**Work request:**
Beginning with the line containing "ATOM 57 C CA" and ending with the line containing "ATOM 73 N N", write out each line of the records below exactly; pictures and lines outside that range are left out.

(Items listed in a dataset)
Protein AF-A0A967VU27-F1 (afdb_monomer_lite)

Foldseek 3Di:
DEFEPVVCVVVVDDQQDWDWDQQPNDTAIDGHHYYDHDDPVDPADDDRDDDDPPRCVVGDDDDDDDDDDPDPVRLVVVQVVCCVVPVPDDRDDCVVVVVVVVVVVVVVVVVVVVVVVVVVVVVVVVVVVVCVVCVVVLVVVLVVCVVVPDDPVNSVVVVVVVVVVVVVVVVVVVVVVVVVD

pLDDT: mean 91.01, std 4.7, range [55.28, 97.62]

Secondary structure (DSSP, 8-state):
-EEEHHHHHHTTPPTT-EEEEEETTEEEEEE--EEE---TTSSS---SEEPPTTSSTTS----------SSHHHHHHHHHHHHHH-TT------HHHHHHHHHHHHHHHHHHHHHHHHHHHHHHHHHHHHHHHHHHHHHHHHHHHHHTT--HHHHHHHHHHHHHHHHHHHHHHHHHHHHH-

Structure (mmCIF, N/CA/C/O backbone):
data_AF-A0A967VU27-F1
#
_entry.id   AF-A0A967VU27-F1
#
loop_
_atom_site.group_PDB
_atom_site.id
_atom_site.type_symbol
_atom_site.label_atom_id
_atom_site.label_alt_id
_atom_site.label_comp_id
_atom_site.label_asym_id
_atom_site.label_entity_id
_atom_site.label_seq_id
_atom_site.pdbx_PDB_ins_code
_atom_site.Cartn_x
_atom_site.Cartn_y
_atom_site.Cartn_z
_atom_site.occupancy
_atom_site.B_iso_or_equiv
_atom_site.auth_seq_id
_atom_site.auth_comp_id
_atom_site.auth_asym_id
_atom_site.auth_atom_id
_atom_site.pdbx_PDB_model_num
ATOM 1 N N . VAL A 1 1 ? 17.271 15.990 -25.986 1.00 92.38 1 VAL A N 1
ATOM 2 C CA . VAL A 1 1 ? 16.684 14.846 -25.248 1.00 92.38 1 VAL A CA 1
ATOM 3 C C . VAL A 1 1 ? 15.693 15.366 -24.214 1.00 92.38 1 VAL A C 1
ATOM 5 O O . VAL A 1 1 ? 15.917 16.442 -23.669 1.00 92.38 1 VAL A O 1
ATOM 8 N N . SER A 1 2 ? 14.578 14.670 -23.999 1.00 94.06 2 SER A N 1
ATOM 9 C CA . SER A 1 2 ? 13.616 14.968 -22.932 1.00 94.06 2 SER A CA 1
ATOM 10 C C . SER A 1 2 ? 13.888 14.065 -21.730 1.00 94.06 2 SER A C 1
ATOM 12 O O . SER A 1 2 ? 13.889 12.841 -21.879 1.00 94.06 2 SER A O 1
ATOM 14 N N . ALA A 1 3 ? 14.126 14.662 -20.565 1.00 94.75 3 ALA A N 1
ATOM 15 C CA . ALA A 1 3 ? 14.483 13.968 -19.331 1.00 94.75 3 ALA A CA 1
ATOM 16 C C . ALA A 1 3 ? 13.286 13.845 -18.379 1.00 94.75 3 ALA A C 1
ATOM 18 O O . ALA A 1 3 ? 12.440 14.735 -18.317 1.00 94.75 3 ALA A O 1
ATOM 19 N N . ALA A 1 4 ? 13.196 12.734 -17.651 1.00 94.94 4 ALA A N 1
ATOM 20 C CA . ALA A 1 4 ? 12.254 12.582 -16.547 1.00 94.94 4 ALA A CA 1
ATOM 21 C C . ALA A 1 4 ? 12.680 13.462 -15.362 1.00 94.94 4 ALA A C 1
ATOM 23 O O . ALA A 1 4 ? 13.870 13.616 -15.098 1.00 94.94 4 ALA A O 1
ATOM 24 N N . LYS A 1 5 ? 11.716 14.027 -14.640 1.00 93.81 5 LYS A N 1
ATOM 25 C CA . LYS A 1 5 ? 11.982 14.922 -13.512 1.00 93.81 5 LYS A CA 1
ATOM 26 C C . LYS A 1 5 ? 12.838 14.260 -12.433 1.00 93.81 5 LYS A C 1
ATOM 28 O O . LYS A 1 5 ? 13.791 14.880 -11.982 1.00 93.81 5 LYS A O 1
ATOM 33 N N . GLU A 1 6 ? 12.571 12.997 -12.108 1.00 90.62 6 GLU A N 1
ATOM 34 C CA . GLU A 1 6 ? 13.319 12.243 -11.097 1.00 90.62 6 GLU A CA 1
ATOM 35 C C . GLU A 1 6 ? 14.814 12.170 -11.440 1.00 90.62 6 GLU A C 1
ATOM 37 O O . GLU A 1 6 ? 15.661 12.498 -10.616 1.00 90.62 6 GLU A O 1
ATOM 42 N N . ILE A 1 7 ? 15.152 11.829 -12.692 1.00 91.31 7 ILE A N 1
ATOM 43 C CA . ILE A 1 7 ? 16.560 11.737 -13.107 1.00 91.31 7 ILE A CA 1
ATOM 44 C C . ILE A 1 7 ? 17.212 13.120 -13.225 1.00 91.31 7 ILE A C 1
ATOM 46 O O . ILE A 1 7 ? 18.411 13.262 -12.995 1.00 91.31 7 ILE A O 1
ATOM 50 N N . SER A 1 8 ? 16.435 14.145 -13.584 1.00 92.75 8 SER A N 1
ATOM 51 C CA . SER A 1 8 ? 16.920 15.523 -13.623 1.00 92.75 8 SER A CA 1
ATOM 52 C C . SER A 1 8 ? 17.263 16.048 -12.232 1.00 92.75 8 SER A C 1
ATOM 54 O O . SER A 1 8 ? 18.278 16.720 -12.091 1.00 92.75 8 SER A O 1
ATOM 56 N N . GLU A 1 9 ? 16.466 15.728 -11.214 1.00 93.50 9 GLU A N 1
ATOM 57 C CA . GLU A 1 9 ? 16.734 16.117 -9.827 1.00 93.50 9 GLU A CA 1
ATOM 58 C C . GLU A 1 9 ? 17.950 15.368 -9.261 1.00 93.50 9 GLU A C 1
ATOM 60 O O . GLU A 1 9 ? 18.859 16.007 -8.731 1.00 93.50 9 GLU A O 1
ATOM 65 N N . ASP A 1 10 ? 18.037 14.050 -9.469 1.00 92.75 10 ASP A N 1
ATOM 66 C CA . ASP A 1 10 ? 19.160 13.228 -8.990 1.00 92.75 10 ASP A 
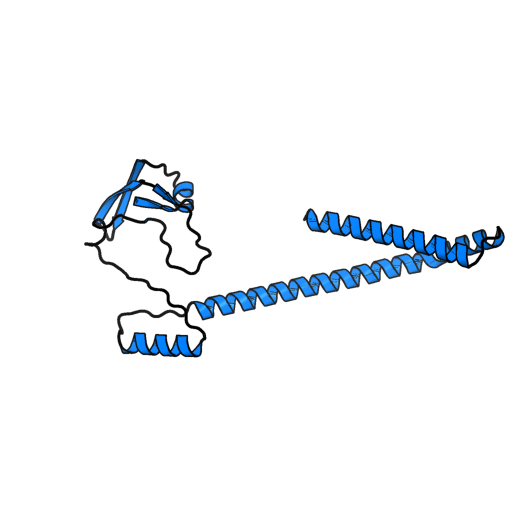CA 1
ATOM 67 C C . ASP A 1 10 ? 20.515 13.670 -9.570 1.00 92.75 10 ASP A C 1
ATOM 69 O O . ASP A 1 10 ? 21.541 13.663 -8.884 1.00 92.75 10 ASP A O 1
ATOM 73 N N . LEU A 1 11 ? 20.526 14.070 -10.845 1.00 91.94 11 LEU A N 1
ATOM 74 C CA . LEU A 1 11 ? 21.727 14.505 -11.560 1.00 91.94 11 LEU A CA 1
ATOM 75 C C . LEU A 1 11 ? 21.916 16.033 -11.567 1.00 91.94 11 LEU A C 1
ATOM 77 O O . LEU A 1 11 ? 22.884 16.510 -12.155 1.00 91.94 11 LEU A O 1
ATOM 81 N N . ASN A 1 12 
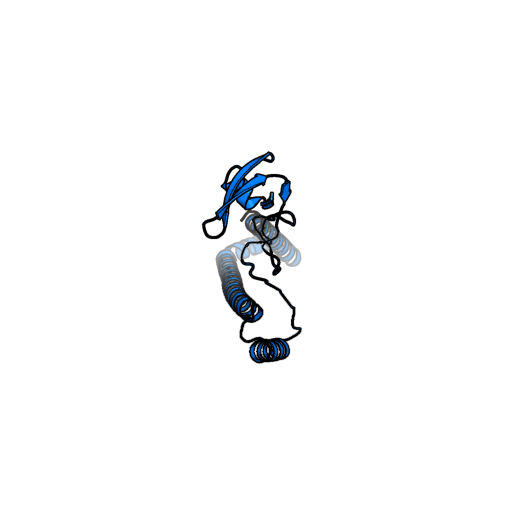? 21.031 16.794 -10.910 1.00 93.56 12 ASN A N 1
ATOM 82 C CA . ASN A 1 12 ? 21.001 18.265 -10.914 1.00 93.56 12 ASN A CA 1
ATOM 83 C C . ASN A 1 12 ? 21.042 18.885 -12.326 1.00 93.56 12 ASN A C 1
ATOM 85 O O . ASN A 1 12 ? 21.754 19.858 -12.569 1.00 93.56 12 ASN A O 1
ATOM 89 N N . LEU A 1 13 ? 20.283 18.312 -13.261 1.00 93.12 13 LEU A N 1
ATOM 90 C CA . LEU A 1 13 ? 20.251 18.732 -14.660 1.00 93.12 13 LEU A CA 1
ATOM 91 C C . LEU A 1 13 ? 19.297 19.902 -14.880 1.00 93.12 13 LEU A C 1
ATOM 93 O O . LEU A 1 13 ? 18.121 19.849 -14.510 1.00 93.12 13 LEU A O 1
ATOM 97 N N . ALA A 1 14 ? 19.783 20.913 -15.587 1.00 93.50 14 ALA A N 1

**Output of the exercise:**
ATOM 57 C CA . GLU A 1 9 ? 16.734 16.117 -9.827 1.00 93.50 9 GLU A CA 1
ATOM 58 C C . GLU A 1 9 ? 17.950 15.368 -9.261 1.00 93.50 9 GLU A C 1
ATOM 60 O O . GLU A 1 9 ? 18.859 16.007 -8.731 1.00 93.50 9 GLU A O 1
ATOM 65 N N . ASP A 1 10 ? 18.037 14.050 -9.469 1.00 92.75 10 ASP A N 1
ATOM 66 C CA . ASP A 1 10 ? 19.160 13.228 -8.990 1.00 92.75 10 ASP A 
CA 1
ATOM 67 C C . ASP A 1 10 ? 20.515 13.670 -9.570 1.00 92.75 10 ASP A C 1
ATOM 69 O O . ASP A 1 10 ? 21.541 13.663 -8.884 1.00 92.75 10 ASP A O 1
ATOM 73 N N . LEU A 1 11 ? 20.526 14.070 -10.845 1.00 91.94 11 LEU A N 1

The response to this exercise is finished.